Using roxmltree to parse XML files.

Converts xsd schema to:

  • json
  • arrow
  • avro
  • protobuf
  • jsonschema
  • json representation of spark schema
  • duckdb

User Guide

Python

  • create and activate a Python virtual environment (or use poetry, uv, etc.)
  • install maturin (cargo install, pip install into venv, etc.)
(.venv)  ~/projects/yaxp/crates/pyaxp $
🔗 Found pyo3 bindings
🐍 Found CPython 3.12 at ~/projects/yaxp/crates/pyaxp/.venv/bin/python
📡 Using build options features from pyproject.toml
warning: ~/projects/yaxp/Cargo.toml: unused manifest key: workspace.name
    Blocking waiting for file lock on build directory
   Compiling pyo3-build-config v0.23.4
   Compiling pyo3-macros-backend v0.23.4
   Compiling pyo3-ffi v0.23.4
   Compiling pyo3 v0.23.4
   Compiling pyo3-macros v0.23.4
   Compiling yaxp-common v0.1.0 (~/Users/jeroen~/projects/yaxp/crates/yaxp-common)
   Compiling pyaxp v0.1.0 (~/Users/jeroen~/projects/yaxp/crates/pyaxp)
    Finished `dev` profile [unoptimized + debuginfo] target(s) in 5.03s
📦 Built wheel for CPython 3.12 to /var/folders/gr/gl3fzn_n0_g4fzpcfv2g40gh0000gn/T/.tmp3wQ0CY/pyaxp-0.1.0-cp312-cp312-macosx_11_0_arm64.whl
✏️  Setting installed package as editable
🛠 Installed pyaxp-0.1.0
(.venv)  ~/projects/yaxp/crates/pyaxp $
Python 3.12.3 (main, Apr 15 2024, 17:43:11) [Clang 17.0.6 ] on darwin
Type "help", "copyright", "credits" or "license" for more information.
>>> import json
>>>
>>> from pyspark.sql import SparkSession
>>> from pyspark.sql.types import (
...     StructType, StructField, StringType, TimestampType, DateType, DecimalType, IntegerType
... )
>>> from pyaxp import parse_xsd
>>>
>>> from datetime import datetime, date
>>> from decimal import Decimal
>>>
>>> data = [
...     ("A1", "B1", "C1", "D1", datetime(2024, 2, 1, 10, 30, 0), date(2024, 2, 1), date(2024, 1, 31),
...      "E1", "F1", "G1", "H1", Decimal("123456789012345678.1234567"), "I1", "J1", "K1", "L1",
...      date(2024, 2, 1), "M1", "N1", Decimal("100"), 10),
...
...     ("A2", "B2", "C2", None, datetime(2024, 2, 1, 11, 0, 0), None, date(2024, 1, 30),
...      "E2", None, "G2", "H2", None, "I2", "J2", "K2", "L2",
...      date(2024, 2, 2), "M2", "N2", Decimal("200"), 20),
...
...     ("A3", "B3", "C3", "D3", datetime(2024, 2, 1, 12, 15, 0), date(2024, 2, 3), None,
...      "E3", "F3", None, "H3", Decimal("98765432109876543.7654321"), "I3", None, "K3", "L3",
...      date(2024, 2, 3), "M3", "N3", None, None)
... ]
>>>
>>>
>>> spark = SparkSession.builder.master("local").appName("Test Data").getOrCreate()
25/02/01 16:27:30 WARN Utils: Set SPARK_LOCAL_IP if you need to bind to another address
Setting default log level to "WARN".
To adjust logging level use sc.setLogLevel(newLevel).

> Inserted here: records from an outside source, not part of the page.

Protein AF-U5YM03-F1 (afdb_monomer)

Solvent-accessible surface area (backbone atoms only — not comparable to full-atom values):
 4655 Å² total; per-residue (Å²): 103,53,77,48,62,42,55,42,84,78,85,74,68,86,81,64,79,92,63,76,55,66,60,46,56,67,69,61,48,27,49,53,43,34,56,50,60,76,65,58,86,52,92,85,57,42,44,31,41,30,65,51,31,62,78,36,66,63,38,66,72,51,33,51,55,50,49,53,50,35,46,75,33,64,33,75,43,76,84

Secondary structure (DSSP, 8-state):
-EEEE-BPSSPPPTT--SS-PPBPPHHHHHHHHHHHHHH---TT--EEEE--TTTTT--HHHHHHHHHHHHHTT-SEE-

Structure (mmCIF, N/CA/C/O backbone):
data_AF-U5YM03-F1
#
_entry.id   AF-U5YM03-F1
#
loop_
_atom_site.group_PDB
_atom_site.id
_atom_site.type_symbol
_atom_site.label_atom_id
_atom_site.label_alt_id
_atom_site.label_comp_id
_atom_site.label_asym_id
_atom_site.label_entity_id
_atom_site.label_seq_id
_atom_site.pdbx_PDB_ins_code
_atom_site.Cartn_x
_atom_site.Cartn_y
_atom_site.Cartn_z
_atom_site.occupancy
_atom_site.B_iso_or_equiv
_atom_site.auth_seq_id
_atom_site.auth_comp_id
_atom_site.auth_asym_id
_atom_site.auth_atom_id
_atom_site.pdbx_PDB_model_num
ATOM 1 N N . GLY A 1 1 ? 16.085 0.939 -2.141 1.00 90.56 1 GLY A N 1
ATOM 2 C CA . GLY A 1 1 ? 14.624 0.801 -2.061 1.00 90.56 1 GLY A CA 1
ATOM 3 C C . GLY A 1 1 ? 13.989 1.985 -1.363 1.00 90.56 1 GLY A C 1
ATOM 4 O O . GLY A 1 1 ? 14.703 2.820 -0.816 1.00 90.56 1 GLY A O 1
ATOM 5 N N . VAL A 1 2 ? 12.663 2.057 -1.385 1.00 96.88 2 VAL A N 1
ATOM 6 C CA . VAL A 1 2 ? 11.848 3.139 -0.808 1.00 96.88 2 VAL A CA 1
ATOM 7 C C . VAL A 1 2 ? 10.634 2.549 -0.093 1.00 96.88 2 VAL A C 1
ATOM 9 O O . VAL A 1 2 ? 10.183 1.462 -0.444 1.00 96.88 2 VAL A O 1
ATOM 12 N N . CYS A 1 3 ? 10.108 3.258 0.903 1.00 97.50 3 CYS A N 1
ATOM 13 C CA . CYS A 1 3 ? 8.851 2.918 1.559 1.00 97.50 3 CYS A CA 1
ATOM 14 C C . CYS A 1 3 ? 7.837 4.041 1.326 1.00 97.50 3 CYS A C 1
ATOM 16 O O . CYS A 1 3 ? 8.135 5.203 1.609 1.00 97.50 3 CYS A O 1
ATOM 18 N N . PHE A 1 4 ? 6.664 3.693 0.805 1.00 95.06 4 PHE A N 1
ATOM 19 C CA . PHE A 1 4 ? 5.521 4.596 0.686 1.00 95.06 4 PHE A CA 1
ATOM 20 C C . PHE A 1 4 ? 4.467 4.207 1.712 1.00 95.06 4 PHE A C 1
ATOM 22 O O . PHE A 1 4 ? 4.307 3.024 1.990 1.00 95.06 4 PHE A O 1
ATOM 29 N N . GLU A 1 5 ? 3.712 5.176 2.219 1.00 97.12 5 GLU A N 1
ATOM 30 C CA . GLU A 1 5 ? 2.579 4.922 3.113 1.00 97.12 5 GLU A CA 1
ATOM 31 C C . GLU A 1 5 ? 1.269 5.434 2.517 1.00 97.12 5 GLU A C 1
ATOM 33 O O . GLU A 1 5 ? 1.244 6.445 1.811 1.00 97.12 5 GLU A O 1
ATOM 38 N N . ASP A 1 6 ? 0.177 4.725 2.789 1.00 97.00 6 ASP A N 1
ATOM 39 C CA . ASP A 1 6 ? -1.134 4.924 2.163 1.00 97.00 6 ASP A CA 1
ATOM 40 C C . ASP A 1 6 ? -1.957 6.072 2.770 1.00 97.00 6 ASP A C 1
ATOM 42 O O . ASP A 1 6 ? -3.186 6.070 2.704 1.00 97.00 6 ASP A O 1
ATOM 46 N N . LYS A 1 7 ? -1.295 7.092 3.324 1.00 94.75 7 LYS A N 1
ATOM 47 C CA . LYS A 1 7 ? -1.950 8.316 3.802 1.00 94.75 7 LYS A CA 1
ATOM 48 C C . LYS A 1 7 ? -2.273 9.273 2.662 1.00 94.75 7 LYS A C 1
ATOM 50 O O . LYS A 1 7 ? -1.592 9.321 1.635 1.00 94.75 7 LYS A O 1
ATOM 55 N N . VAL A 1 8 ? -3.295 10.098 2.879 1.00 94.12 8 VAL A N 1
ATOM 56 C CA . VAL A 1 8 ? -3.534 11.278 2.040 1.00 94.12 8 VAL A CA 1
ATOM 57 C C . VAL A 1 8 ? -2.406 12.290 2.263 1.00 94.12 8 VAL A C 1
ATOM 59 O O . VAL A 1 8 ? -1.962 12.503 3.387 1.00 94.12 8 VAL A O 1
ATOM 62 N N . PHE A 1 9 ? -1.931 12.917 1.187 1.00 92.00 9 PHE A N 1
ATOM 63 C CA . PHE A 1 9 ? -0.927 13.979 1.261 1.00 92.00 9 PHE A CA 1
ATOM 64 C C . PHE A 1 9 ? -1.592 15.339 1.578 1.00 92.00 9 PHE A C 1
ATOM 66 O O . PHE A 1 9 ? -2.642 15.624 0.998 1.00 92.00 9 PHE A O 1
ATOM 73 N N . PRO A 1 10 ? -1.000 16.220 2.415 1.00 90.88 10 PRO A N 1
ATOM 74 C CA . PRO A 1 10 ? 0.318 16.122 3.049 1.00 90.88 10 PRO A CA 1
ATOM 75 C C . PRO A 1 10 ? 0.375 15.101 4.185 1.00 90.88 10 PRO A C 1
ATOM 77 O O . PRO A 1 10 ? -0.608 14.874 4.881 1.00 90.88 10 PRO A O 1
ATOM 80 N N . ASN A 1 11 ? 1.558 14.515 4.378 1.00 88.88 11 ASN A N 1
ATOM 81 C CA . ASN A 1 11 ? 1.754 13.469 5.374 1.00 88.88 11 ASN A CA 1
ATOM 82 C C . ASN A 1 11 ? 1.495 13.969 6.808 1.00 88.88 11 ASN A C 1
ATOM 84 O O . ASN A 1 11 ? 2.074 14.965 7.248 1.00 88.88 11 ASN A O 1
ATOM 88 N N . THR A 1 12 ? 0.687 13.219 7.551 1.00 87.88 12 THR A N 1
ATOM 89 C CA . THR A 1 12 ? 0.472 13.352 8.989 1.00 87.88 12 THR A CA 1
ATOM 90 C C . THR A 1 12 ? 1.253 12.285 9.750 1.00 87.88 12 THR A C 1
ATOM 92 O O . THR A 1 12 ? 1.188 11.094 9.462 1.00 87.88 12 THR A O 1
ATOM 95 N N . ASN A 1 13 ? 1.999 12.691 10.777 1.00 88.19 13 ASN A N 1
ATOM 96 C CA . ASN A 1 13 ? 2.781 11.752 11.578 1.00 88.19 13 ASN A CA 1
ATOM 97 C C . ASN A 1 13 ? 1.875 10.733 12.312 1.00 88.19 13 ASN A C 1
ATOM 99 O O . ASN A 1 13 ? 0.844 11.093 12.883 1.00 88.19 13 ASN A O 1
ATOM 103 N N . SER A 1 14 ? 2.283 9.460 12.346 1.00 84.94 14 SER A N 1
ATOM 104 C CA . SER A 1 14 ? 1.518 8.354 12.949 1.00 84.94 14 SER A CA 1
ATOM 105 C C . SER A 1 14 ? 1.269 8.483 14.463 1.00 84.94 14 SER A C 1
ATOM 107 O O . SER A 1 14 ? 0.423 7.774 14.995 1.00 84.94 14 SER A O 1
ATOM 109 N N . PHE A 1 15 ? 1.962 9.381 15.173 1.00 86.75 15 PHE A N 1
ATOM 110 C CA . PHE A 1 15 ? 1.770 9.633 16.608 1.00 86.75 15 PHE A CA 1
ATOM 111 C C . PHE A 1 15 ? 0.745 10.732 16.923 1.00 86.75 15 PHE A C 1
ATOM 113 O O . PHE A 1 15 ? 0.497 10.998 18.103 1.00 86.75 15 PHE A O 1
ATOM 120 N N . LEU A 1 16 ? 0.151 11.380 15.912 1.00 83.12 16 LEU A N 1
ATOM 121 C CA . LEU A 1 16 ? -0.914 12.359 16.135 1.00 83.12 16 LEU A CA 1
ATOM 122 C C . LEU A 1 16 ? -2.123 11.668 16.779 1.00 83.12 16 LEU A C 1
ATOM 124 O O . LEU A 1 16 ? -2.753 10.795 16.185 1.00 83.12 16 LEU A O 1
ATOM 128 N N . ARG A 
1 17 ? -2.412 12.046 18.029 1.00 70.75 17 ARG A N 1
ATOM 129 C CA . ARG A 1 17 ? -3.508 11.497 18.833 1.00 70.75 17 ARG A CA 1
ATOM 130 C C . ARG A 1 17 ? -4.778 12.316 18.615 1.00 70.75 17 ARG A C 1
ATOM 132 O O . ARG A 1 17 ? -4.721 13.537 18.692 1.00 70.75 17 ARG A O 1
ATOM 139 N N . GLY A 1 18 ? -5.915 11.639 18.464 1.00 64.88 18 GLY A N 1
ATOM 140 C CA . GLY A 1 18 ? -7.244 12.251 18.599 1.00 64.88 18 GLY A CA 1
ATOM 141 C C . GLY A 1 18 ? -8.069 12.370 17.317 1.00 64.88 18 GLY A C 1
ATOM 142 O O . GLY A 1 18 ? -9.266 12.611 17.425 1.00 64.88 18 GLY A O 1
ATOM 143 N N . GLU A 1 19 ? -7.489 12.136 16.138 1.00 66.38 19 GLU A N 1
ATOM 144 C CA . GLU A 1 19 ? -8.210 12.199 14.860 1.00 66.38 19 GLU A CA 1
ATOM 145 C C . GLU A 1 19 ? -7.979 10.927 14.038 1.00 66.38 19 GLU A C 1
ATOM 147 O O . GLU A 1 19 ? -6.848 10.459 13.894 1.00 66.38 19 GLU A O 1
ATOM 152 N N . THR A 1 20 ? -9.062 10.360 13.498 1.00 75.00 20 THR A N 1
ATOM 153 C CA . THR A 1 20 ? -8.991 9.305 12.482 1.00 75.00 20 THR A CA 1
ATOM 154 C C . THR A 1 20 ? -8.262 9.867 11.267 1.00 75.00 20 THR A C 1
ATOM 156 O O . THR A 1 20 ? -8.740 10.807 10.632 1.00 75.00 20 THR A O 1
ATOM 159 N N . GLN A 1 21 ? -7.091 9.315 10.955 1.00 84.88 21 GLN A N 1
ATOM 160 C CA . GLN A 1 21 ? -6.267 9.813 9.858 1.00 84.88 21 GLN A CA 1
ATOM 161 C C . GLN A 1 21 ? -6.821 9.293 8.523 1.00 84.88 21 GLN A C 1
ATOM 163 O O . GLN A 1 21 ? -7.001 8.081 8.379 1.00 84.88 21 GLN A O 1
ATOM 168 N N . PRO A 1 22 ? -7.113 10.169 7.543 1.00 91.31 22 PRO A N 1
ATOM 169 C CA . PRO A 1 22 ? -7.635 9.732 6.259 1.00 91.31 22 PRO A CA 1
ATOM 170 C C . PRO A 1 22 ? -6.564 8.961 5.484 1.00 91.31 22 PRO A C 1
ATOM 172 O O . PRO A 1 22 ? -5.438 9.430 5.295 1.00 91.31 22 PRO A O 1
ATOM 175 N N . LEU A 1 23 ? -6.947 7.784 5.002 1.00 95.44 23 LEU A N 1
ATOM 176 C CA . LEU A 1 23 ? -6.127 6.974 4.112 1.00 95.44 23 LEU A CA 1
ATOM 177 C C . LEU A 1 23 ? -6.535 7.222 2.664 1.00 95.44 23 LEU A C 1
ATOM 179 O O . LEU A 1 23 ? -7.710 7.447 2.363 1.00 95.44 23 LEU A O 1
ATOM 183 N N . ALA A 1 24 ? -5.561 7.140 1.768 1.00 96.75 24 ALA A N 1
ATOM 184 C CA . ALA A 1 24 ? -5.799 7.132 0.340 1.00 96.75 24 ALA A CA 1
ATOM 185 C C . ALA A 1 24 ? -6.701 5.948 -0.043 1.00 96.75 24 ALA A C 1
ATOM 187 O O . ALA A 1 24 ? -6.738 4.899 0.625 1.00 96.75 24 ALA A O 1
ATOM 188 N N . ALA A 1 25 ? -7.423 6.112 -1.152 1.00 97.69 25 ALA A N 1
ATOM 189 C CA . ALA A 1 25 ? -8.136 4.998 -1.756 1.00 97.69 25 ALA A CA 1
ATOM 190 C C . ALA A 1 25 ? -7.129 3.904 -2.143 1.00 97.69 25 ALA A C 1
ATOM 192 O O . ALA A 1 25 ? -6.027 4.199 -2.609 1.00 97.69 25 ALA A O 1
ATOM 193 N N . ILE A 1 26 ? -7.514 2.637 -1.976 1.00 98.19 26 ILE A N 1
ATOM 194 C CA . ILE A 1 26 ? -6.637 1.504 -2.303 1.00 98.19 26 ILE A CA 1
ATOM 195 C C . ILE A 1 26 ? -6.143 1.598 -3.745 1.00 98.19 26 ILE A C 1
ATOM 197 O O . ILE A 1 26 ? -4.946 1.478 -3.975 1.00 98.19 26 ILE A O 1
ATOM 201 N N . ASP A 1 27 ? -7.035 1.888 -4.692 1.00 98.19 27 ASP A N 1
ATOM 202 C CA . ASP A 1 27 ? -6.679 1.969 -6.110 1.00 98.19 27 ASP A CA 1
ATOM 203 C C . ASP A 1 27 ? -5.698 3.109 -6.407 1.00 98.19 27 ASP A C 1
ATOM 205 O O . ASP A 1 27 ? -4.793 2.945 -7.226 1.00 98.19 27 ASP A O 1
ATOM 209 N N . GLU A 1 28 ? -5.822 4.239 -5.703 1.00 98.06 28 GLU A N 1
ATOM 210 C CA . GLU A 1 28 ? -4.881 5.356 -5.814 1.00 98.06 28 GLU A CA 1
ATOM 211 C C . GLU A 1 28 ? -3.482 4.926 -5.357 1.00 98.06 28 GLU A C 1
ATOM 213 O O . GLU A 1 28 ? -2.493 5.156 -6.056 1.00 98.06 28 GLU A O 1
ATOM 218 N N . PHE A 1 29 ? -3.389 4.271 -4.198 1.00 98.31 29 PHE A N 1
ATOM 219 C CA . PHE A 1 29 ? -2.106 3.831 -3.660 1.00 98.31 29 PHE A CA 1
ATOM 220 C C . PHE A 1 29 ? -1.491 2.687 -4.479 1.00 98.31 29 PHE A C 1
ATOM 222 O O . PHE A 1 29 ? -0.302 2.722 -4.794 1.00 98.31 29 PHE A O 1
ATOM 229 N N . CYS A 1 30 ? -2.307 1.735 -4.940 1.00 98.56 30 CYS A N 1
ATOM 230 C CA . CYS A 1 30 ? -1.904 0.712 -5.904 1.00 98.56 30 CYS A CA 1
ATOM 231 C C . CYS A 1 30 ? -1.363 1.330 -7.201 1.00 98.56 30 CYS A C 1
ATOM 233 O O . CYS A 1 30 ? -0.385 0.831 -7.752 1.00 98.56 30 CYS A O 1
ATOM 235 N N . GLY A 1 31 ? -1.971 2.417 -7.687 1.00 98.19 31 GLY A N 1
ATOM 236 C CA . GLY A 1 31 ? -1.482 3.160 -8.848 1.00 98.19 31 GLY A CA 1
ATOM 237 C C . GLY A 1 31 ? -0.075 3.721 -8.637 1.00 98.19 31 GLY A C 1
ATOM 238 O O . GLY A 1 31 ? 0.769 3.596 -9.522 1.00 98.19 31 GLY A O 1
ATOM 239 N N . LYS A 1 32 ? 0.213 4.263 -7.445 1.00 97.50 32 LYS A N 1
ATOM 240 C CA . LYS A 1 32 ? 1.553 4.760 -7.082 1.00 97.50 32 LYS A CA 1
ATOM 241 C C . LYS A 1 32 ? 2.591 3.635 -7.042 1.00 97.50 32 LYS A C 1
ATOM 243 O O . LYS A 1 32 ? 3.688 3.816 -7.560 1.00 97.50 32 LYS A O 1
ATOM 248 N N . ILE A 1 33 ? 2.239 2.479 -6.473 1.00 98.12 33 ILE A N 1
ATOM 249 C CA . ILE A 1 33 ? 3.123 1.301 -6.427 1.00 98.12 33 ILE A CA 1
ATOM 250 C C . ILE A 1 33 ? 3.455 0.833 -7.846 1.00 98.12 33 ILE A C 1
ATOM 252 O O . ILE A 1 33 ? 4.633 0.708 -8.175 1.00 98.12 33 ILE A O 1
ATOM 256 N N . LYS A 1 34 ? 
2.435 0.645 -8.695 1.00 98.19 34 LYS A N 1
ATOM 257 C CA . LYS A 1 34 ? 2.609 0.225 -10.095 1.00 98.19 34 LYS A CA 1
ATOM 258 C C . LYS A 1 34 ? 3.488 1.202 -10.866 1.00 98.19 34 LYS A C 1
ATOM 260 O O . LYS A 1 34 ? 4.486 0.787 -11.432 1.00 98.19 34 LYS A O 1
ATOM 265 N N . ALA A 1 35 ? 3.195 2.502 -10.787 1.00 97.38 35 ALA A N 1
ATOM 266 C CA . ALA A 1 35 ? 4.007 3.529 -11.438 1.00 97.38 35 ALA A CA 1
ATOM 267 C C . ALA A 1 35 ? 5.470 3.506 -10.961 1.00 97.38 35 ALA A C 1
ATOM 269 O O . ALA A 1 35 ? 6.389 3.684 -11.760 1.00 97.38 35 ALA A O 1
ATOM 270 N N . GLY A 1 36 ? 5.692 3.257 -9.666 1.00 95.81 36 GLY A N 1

For SparkR, use setLogLevel(newLevel).
25/02/01 16:27:30 WARN NativeCodeLoader: Unable to load native-hadoop library for your platform... using builtin-java classes where applicable
>>> 25/02/01 16:27:42 WARN GarbageCollectionMetrics: To enable non-built-in garbage collector(s) List(G1 Concurrent GC), users should configure it(them) to spark.eventLog.gcMetrics.youngGenerationGarbageCollectors or spark.eventLog.gcMetrics.oldGenerationGarbageCollectors

>>> j = parse_xsd("example.xsd", "spark")
>>> spark_schema = StructType.fromJson(json.loads(j))
>>> df = spark.createDataFrame(data, schema=spark_schema)
>>>
>>> df.printSchema()
root
 |-- Field1: string (nullable = false)
 |-- Field2: string (nullable = false)
 |-- Field3: string (nullable = false)
 |-- Field4: string (nullable = true)
 |-- Field5: timestamp (nullable = false)
 |-- Field6: date (nullable = true)
 |-- Field7: date (nullable = true)
 |-- Field8: string (nullable = false)
 |-- Field9: string (nullable = true)
 |-- Field10: string (nullable = true)
 |-- Field11: string (nullable = true)
 |-- Field12: decimal(25,7) (nullable = true)
 |-- Field13: string (nullable = true)
 |-- Field14: string (nullable = true)
 |-- Field15: string (nullable = false)
 |-- Field16: string (nullable = true)
 |-- Field17: date (nullable = false)
 |-- Field18: string (nullable = true)
 |-- Field19: string (nullable = true)
 |-- Field20: decimal(10,0) (nullable = true)
 |-- Field21: integer (nullable = true)

>>> df.schema
StructType([StructField('Field1', StringType(), False), StructField('Field2', StringType(), False), StructField('Field3', StringType(), False), StructField('Field4', StringType(), True), StructField('Field5', TimestampType(), False), StructField('Field6', DateType(), True), StructField('Field7', DateType(), True), StructField('Field8', StringType(), False), StructField('Field9', StringType(), True), StructField('Field10', StringType(), True), StructField('Field11', StringType(), True), StructField('Field12', DecimalType(25,7), True), StructField('Field13', StringType(), True), StructField('Field14', StringType(), True), StructField('Field15', StringType(), False), StructField('Field16', StringType(), True), StructField('Field17', DateType(), False), StructField('Field18', StringType(), True), StructField('Field19', StringType(), True), StructField('Field20', DecimalType(10,0), True), StructField('Field21', IntegerType(), True)])
>>> df.dtypes
[('Field1', 'string'), ('Field2', 'string'), ('Field3', 'string'), ('Field4', 'string'), ('Field5', 'timestamp'), ('Field6', 'date'), ('Field7', 'date'), ('Field8', 'string'), ('Field9', 'string'), ('Field10', 'string'), ('Field11', 'string'), ('Field12', 'decimal(25,7)'), ('Field13', 'string'), ('Field14', 'string'), ('Field15', 'string'), ('Field16', 'string'), ('Field17', 'date'), ('Field18', 'string'), ('Field19', 'string'), ('Field20', 'decimal(10,0)'), ('Field21', 'int')]
>>>
>>> df.show()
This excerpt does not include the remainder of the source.